Marcin Cieslak | 3 Feb 02:01 2011
X-Face

Humans vs bots: 0:1

(cross posted to wikitech-l)

Hello, 

Recently we have found a case of incorrect interwiki entry linking [[:pl:Aktywizm]]
describing philosophical concept with family of the articles on other Wikipedias
regarding political activism.

This was a human mistake and it was reverted later. However, there seems
to be no way to tell all the interwiki bots running to stop re-adding this
removed link to articles. 

I have added {{nobots}} on the Polish and English Wikipedia to prevent
spreading of incorrect linking. I have tried from time to time to use
my own pywikipedia bot to remove the link (using -localright option)
and the result is the following:

https://secure.wikimedia.org/wikipedia/ro/wiki/Activism?action=history

(Saperka is my script) 

I spoke with the owner of WikitanvirBot and we have stopped it for
a while completely to allow the "undo" script run and remove the links.
Unfortunately, some other bot (https://secure.wikimedia.org/wikipedia/ro/w/index.php?title=Activism&diff=5071856&oldid=5071793)
changed the link again.

It seems like it is not possible to revert one mistake unless
ALL running interwiki bots will be stopped by their owners.
Sounds like an overkill (and imagine coordinating this!).

(Continue reading)

John | 3 Feb 02:10 2011
Picon

Re: [Pywikipedia-l] Humans vs bots: 0:1

Yeah, all you need to do is remove the incorrect links from all affected
articles.

You sorta did that with -localright. however that just fixed the correct
article but still left some articles pointing to the wrong article. you need
to fix every article, as long as one page has the wrong link it will be
propagated back

On Wed, Feb 2, 2011 at 8:01 PM, Marcin Cieslak <saper <at> saper.info> wrote:

> (cross posted to wikitech-l)
>
> Hello,
>
> Recently we have found a case of incorrect interwiki entry linking
> [[:pl:Aktywizm]]
> describing philosophical concept with family of the articles on other
> Wikipedias
> regarding political activism.
>
> This was a human mistake and it was reverted later. However, there seems
> to be no way to tell all the interwiki bots running to stop re-adding this
> removed link to articles.
>
> I have added {{nobots}} on the Polish and English Wikipedia to prevent
> spreading of incorrect linking. I have tried from time to time to use
> my own pywikipedia bot to remove the link (using -localright option)
> and the result is the following:
>
> https://secure.wikimedia.org/wikipedia/ro/wiki/Activism?action=history
(Continue reading)

John | 3 Feb 03:00 2011
Picon

Re: Humans vs bots: 0:1

The issues should be fixed, if you continue to have issues let me know

_______________________________________________
Pywikipedia-l mailing list
Pywikipedia-l <at> lists.wikimedia.org
https://lists.wikimedia.org/mailman/listinfo/pywikipedia-l
Marcin Cieslak | 3 Feb 03:23 2011

Re: [Pywikipedia-l] Humans vs bots: 0:1

Zawartość nagłówka ["Followup-To:" gmane.comp.python.pywikipediabot.general.]
>> John <phoenixoverride <at> gmail.com> wrote:
> Yeah, all you need to do is remove the incorrect links from all affected
> articles.
>
> You sorta did that with -localright. however that just fixed the correct
> article but still left some articles pointing to the wrong article. you need
> to fix every article, as long as one page has the wrong link it will be
> propagated back

On 22nd somebody readded those links manually because article was reconstructed.
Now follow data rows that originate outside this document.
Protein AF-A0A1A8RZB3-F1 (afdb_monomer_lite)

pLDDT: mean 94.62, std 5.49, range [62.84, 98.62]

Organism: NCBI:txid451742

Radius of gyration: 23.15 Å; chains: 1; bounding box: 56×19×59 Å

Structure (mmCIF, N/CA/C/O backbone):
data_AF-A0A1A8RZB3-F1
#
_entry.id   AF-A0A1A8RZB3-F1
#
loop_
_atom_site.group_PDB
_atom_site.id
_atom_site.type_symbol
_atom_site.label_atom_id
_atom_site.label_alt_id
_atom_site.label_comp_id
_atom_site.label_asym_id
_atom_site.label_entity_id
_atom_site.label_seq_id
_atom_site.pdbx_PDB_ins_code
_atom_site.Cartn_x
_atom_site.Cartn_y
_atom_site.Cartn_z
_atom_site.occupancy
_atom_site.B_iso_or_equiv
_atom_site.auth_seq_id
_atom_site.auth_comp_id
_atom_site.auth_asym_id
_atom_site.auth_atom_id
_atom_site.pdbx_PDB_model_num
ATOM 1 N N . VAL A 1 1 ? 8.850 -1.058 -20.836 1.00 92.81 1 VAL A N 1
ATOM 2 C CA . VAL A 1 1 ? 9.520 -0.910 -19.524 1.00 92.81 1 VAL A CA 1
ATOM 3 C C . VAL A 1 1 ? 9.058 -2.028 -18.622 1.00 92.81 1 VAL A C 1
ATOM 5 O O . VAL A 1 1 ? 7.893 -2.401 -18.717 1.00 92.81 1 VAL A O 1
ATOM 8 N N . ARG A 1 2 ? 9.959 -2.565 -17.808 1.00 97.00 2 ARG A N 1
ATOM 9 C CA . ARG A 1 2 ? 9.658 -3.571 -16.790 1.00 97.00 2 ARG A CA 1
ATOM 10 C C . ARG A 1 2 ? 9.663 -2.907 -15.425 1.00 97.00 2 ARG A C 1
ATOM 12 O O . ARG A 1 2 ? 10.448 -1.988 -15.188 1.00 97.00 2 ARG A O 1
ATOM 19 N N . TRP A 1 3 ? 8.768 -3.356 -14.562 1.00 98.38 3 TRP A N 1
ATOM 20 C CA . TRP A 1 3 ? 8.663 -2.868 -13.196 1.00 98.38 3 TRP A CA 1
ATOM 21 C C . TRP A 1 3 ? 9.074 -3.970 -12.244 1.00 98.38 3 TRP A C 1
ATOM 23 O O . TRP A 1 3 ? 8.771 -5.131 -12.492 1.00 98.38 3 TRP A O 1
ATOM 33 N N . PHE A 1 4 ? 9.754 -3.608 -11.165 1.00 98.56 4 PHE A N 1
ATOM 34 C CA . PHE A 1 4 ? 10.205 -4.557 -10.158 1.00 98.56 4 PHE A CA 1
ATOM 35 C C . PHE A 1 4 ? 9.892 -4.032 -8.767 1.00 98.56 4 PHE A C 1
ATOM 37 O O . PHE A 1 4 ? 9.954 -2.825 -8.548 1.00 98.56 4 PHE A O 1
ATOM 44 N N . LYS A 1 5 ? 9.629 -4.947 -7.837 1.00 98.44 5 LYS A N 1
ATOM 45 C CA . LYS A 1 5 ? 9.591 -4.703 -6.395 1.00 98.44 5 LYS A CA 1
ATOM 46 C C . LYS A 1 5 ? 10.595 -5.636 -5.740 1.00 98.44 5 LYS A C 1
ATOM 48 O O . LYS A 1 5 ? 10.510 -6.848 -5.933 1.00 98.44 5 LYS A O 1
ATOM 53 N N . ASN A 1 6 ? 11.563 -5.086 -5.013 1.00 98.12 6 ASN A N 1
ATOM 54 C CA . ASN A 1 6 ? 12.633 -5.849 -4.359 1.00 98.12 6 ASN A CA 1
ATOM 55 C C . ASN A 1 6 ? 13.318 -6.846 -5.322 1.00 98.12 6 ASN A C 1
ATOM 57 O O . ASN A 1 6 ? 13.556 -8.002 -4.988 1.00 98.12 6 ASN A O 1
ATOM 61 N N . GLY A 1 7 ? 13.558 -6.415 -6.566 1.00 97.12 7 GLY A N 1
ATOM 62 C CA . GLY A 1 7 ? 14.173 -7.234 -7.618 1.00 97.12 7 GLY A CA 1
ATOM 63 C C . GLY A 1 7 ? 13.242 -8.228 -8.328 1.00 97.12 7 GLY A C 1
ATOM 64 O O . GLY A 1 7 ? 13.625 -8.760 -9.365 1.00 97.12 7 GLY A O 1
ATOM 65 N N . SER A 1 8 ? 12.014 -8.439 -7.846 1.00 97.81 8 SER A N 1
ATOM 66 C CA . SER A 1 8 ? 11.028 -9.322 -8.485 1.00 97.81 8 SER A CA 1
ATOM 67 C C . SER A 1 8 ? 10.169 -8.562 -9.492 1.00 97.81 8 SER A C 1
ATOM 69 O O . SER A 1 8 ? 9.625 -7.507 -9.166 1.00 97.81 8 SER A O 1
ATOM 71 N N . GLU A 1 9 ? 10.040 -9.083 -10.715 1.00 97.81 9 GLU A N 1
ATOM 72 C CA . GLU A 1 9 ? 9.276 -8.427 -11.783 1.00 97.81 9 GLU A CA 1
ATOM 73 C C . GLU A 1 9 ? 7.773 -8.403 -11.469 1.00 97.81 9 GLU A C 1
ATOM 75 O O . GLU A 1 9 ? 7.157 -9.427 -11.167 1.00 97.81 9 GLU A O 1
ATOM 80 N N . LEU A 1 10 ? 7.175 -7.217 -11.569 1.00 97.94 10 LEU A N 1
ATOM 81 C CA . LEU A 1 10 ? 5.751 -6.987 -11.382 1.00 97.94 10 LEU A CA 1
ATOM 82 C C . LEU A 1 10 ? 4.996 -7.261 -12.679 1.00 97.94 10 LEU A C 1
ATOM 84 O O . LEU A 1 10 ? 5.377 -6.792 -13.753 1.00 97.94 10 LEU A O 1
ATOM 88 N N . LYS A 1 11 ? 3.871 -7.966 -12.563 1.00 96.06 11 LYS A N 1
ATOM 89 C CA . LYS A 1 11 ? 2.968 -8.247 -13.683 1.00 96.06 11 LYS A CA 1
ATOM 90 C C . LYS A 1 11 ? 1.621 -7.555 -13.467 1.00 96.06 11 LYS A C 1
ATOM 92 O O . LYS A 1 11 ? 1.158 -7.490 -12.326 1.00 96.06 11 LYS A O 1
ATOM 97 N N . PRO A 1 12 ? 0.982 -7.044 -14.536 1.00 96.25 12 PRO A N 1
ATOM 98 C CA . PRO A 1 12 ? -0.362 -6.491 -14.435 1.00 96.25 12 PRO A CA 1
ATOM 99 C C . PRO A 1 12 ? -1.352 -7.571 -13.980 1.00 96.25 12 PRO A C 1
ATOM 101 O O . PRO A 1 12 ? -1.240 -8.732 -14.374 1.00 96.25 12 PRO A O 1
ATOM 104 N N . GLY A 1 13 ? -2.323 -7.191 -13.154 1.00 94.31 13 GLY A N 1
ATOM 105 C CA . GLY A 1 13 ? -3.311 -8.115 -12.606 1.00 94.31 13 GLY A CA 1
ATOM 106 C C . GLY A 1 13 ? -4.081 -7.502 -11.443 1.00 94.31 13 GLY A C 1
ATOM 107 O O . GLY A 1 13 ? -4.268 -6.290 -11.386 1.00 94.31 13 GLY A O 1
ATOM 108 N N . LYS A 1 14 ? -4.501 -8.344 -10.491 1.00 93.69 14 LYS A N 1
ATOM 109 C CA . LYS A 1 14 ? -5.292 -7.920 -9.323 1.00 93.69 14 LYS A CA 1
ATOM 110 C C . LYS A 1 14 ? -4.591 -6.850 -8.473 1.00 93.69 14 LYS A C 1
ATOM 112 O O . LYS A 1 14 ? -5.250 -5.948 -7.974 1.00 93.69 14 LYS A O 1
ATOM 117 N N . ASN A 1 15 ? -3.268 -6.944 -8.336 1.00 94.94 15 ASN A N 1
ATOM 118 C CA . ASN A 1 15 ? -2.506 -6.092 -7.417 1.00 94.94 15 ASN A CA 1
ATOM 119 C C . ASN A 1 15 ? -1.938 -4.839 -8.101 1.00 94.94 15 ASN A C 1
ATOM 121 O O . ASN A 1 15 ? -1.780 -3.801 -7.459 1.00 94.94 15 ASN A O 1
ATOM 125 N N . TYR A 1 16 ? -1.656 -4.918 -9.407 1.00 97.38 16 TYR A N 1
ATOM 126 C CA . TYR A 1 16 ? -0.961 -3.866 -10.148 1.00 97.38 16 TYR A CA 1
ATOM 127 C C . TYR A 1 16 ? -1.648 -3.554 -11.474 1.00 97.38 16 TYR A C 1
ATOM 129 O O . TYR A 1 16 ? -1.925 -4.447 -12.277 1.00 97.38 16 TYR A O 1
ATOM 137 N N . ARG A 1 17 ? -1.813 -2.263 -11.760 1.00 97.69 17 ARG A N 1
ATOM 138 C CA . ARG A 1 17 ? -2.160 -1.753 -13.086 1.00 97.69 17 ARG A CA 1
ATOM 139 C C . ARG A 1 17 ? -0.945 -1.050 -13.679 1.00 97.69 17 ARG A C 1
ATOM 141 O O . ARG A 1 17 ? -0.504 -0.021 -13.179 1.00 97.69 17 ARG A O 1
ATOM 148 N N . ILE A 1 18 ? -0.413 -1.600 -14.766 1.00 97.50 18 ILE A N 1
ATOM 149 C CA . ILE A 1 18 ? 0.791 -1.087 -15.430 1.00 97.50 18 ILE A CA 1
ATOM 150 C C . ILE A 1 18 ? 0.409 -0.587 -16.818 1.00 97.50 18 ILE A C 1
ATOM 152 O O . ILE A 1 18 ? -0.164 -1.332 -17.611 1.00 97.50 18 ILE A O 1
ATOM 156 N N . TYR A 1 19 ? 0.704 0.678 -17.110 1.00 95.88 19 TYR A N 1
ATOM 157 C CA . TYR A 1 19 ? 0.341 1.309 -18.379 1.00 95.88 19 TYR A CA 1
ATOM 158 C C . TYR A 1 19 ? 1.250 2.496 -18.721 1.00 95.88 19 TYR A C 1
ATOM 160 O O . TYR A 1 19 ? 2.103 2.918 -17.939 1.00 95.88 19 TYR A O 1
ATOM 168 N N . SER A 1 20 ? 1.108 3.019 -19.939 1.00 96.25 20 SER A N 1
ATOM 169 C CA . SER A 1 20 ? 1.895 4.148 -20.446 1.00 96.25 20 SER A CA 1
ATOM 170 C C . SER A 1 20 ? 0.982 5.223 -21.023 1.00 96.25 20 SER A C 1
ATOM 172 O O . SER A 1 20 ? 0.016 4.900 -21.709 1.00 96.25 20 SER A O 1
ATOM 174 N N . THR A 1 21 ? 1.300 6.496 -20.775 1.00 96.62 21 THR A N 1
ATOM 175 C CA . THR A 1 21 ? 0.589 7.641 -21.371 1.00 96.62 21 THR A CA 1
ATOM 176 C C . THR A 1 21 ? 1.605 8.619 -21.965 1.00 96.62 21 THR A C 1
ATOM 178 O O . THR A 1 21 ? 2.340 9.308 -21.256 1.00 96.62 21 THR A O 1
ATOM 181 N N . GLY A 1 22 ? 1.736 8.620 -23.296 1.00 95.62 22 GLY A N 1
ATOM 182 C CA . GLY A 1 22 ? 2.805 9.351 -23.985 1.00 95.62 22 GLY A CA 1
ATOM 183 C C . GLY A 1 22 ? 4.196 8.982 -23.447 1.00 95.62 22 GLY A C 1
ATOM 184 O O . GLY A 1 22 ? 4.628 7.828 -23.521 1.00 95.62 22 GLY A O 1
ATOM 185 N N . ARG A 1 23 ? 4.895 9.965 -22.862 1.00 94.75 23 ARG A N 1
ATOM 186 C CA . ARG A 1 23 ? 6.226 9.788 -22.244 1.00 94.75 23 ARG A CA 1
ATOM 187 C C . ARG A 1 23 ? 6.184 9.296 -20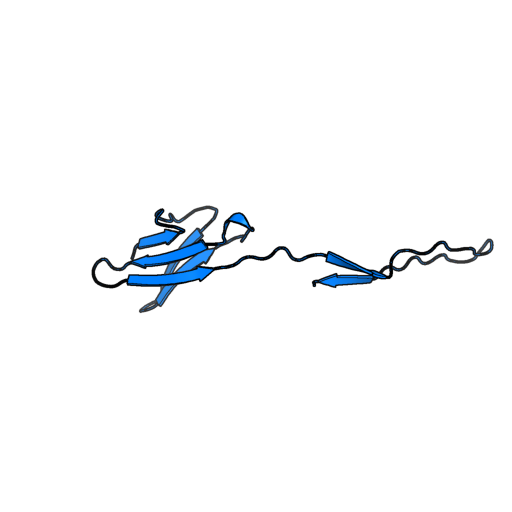.791 1.00 94.75 23 ARG A C 1
ATOM 189 O O . ARG A 1 23 ? 7.233 9.017 -20.223 1.00 94.75 23 ARG A O 1
ATOM 196 N N . LYS A 1 24 ? 5.002 9.159 -20.186 1.00 95.88 24 LYS A N 1
ATOM 197 C CA . LYS A 1 24 ? 4.848 8.671 -18.810 1.00 95.88 24 LYS A CA 1
ATOM 198 C C . LYS A 1 24 ? 4.786 7.146 -18.783 1.00 95.88 24 LYS A C 1
ATOM 200 O O . LYS A 1 24 ? 4.196 6.510 -19.664 1.00 95.88 24 LYS A O 1
ATO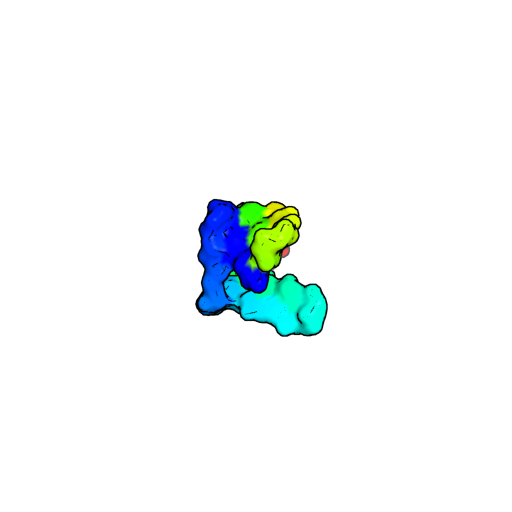M 205 N N . ARG A 1 25 ? 5.399 6.559 -17.759 1.00 96.38 25 ARG A N 1
ATOM 206 C CA . ARG A 1 25 ? 5.335 5.132 -17.429 1.00 96.38 25 ARG A CA 1
ATOM 207 C C . ARG A 1 25 ? 4.733 5.026 -16.039 1.00 96.38 25 ARG A C 1
ATOM 209 O O . ARG A 1 25 ? 5.244 5.661 -15.125 1.00 96.38 25 ARG A O 1
ATOM 216 N N . ILE A 1 26 ? 3.641 4.283 -15.907 1.00 97.69 26 ILE A N 1
ATOM 217 C CA . ILE A 1 26 ? 2.857 4.227 -14.677 1.00 97.69 26 ILE A CA 1
ATOM 218 C C . ILE A 1 26 ? 2.769 2.778 -14.202 1.00 97.69 26 ILE A C 1
ATOM 220 O O . ILE A 1 26 ? 2.390 1.889 -14.967 1.00 97.69 26 ILE A O 1
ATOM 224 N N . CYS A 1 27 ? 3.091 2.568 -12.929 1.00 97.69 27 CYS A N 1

But earlier, after this revert:

https://secure.wikimedia.org/wikipedia/pl/w/index.php?title=Aktywizm&diff=25027755&oldid=25014331

I tried to use pywiki interwiki.py to remove 'pl' by making sure [[en:Activism]]
has no pl: link (enforced by {{nobots}}), [[pl:Aktywizm]] has no interwiki links
(enforced by {{nobots}}) and running interwiki.py -localright poiting to en:Activism
to remove it on all other wikis. But this got reverted again in few minutes
by the bots running. 

Sure, after this:

https://secure.wikimedia.org/wikipedia/pl/w/index.php?title=Aktywizm&diff=25078310&oldid=25028009

you can't reproduce this anymore, but this is pretty strange.

//Saper

_______________________________________________
Wikitech-l mailing list
Wikitech-l <at> lists.wikimedia.org
https://lists.wikimedia.org/mailman/listinfo/wikitech-l
Andre Engels | 3 Feb 09:44 2011
Picon

Re: Humans vs bots: 0:1

The first issue is indeed that the wrong interwiki has to be removed
on _all_ languages to stop it from returning, but even with that one
could still get into problems because there might be bots that visited
some languages _before_ your removal, and others _after_ it. They
would then consider the wrong interwiki to be a missing one on the
languages visited afterward, and re-add them there.
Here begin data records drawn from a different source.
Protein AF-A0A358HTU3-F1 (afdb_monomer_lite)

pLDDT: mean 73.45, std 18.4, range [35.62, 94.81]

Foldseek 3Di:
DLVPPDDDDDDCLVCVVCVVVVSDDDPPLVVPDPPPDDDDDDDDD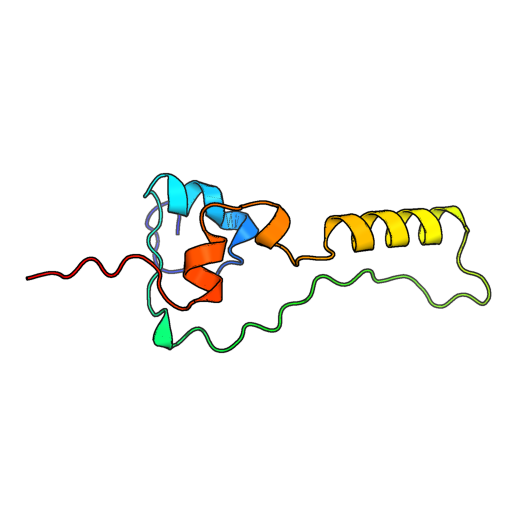DPDDPPVVVVVVVVVCVCQVVHPCSVHVPCCVCSVVSHDDDPDDD

Organism: NCBI:txid168935

Secondary structure (DSSP, 8-state):
-TTSS------HHHHHHHHHTTSS----GGG---------------SS--HHHHHHHHHHHHHHTT-GGGG-HHHHHHHTTT--------

Radius of gyration: 17.44 Å; chains: 1; bounding box: 42×26×49 Å

InterPro domains:
  IPR005119 LysR, substrate-binding [PF03466] (2-64)
  IPR058163 LysR-type transcriptional regulator, proteobacterial-type [PTHR30537] (1-65)

Sequence (90 aa):
AIRGLGIAREPEFIVAQALLDGRLVSILKDFNADSGGGIYAVYPERRHLPTKVRVFIDFLVEKFRGGLCSFHQQTCAEVAQGKGPIRSSQ

Structure (mmCIF, N/CA/C/O backbone):
data_AF-A0A358HTU3-F1
#
_entry.id   AF-A0A358HTU3-F1
#
loop_
_atom_site.group_PDB
_atom_site.id
_atom_site.type_symbol
_atom_site.label_atom_id
_atom_site.label_alt_id
_atom_site.label_comp_id
_atom_site.label_asym_id
_atom_site.label_entity_id
_atom_site.label_seq_id
_atom_site.pdbx_PDB_ins_code
_atom_site.Cartn_x
_atom_site.Cartn_y
_atom_site.Cartn_z
_atom_site.occupancy
_atom_site.B_iso_or_equiv
_atom_site.auth_seq_id
_atom_site.auth_comp_id
_atom_site.auth_asym_id
_atom_site.auth_atom_id
_atom_site.pdbx_PDB_model_num
ATOM 1 N N . ALA A 1 1 ? -10.438 -10.154 10.015 1.00 82.94 1 ALA A N 1
ATOM 2 C CA . ALA A 1 1 ? -11.047 -8.813 10.117 1.00 82.94 1 ALA A CA 1
ATOM 3 C C . ALA A 1 1 ? -12.471 -8.748 9.534 1.00 82.94 1 ALA A C 1
ATOM 5 O O . ALA A 1 1 ? -13.402 -8.732 10.320 1.00 82.94 1 ALA A O 1
ATOM 6 N N . ILE A 1 2 ? -12.688 -8.806 8.208 1.00 89.94 2 ILE A N 1
ATOM 7 C CA . ILE A 1 2 ? -14.016 -8.561 7.574 1.00 89.94 2 ILE A CA 1
ATOM 8 C C . ILE A 1 2 ? -15.163 -9.456 8.080 1.00 89.94 2 ILE A C 1
ATOM 10 O O . ILE A 1 2 ? -16.292 -9.001 8.205 1.00 89.94 2 ILE A O 1
ATOM 14 N N . ARG A 1 3 ? -14.890 -10.726 8.396 1.00 92.12 3 ARG A N 1
ATOM 15 C CA . ARG A 1 3 ? -15.890 -11.666 8.941 1.00 92.12 3 ARG A CA 1
ATOM 16 C C . ARG A 1 3 ? -16.084 -11.568 10.463 1.00 92.12 3 ARG A C 1
ATOM 18 O O . ARG A 1 3 ? -16.680 -12.463 11.046 1.00 92.12 3 ARG A O 1
ATOM 25 N N . GLY A 1 4 ? -15.514 -10.559 11.122 1.00 89.44 4 GLY A N 1
ATOM 26 C CA . GLY A 1 4 ? -15.631 -10.383 12.575 1.00 89.44 4 GLY A CA 1
ATOM 27 C C . GLY A 1 4 ? -14.824 -11.3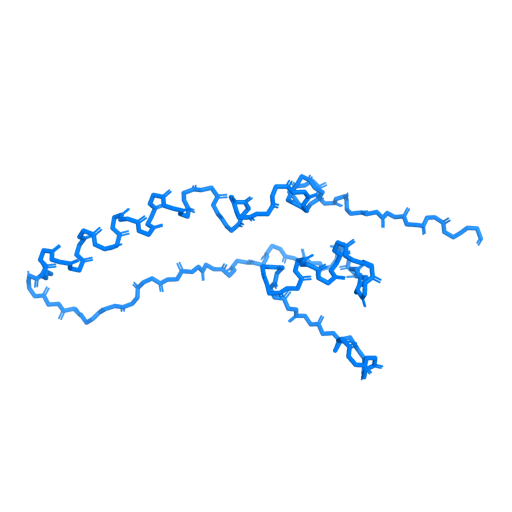75 13.422 1.00 89.44 4 GLY A C 1
ATOM 28 O O . GLY A 1 4 ? -15.032 -11.459 14.622 1.00 89.44 4 GLY A O 1
ATOM 29 N N . LEU A 1 5 ? -13.880 -12.114 12.828 1.00 93.38 5 LEU A N 1
ATOM 30 C CA . LEU A 1 5 ? -13.087 -13.142 13.527 1.00 93.38 5 LEU A CA 1
ATOM 31 C C . LEU A 1 5 ? -11.956 -12.583 14.415 1.00 93.38 5 LEU A C 1
ATOM 33 O O . LEU A 1 5 ? -11.188 -13.359 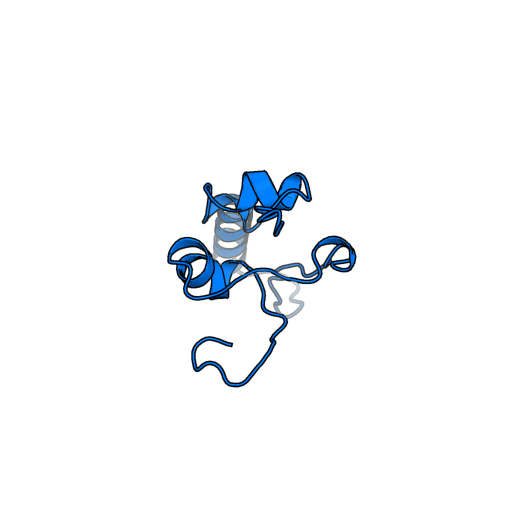14.974 1.00 93.38 5 LEU A O 1
ATOM 37 N N . GLY A 1 6 ? -11.810 -11.257 14.504 1.00 91.62 6 GLY A N 1
ATOM 38 C CA . GLY A 1 6 ? -10.771 -10.597 15.297 1.00 91.62 6 GLY A CA 1
ATOM 39 C C . GLY A 1 6 ? -10.006 -9.502 14.550 1.00 91.62 6 GLY A C 1
ATOM 40 O O . GLY A 1 6 ? -10.404 -9.056 13.466 1.00 91.62 6 GLY A O 1
ATOM 41 N N . ILE A 1 7 ? -8.892 -9.091 15.159 1.00 92.50 7 ILE A N 1
ATOM 42 C CA . ILE A 1 7 ? -8.002 -8.007 14.722 1.00 92.50 7 ILE A CA 1
ATOM 43 C C . ILE A 1 7 ? -6.990 -8.546 13.701 1.00 92.50 7 ILE A C 1
ATOM 45 O O . ILE A 1 7 ? -6.508 -9.667 13.837 1.00 92.50 7 ILE A O 1
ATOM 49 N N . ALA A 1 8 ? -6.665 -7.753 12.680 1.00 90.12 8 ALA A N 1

Working with {{nobots}} as you have done is not a good solution, I
think. Adding it on the Polish page could be justified, but on the
English one it also stops a good amount of correct edits.

This particular issue I have now resolved by finding that there is a
Dutch page on the same subject as the Polish one, and adding an
interwiki to that one. This way, even if someone mistakenly adds the
incorrect link again, for the bots this will lead to an interwiki
conflict, so they will not automatically propagate the wrong link any
more.

--

-- 
André Engels, andreengels <at> gmail.com

_______________________________________________
Pywikipedia-l mailing list
Pywikipedia-l <at> lists.wikimedia.org
https://lists.wikimedia.org/mailman/listinfo/pywikipedia-l
Marcin Cieslak | 3 Feb 11:54 2011

Re: Humans vs bots: 0:1

Zawartość nagłówka ["Followup-To:" gmane.comp.python.pywikipediabot.general.]
>> Andre Engels <andreengels <at> gmail.com> wrote:

(reordered)

> This particular issue I have now resolved by finding that there is a
> Dutch page on the same subject as the Polish one, and adding an
> interwiki to that one. This way, even if someone mistakenly adds the
> incorrect link again, for the bots this will lead to an interwiki
> conflict, so they will not automatically propagate the wrong link any
> more.

Thank you. I was looking for it but I think I didn't look at nlwiki.

I have cut out the part on the political activism to another article
that can now be linked to the rest.

> Working with {{nobots}} as you have done is not a good solution, I
> think. Adding it on the Polish page could be justified, but on the
> English one it also stops a good amount of correct edits.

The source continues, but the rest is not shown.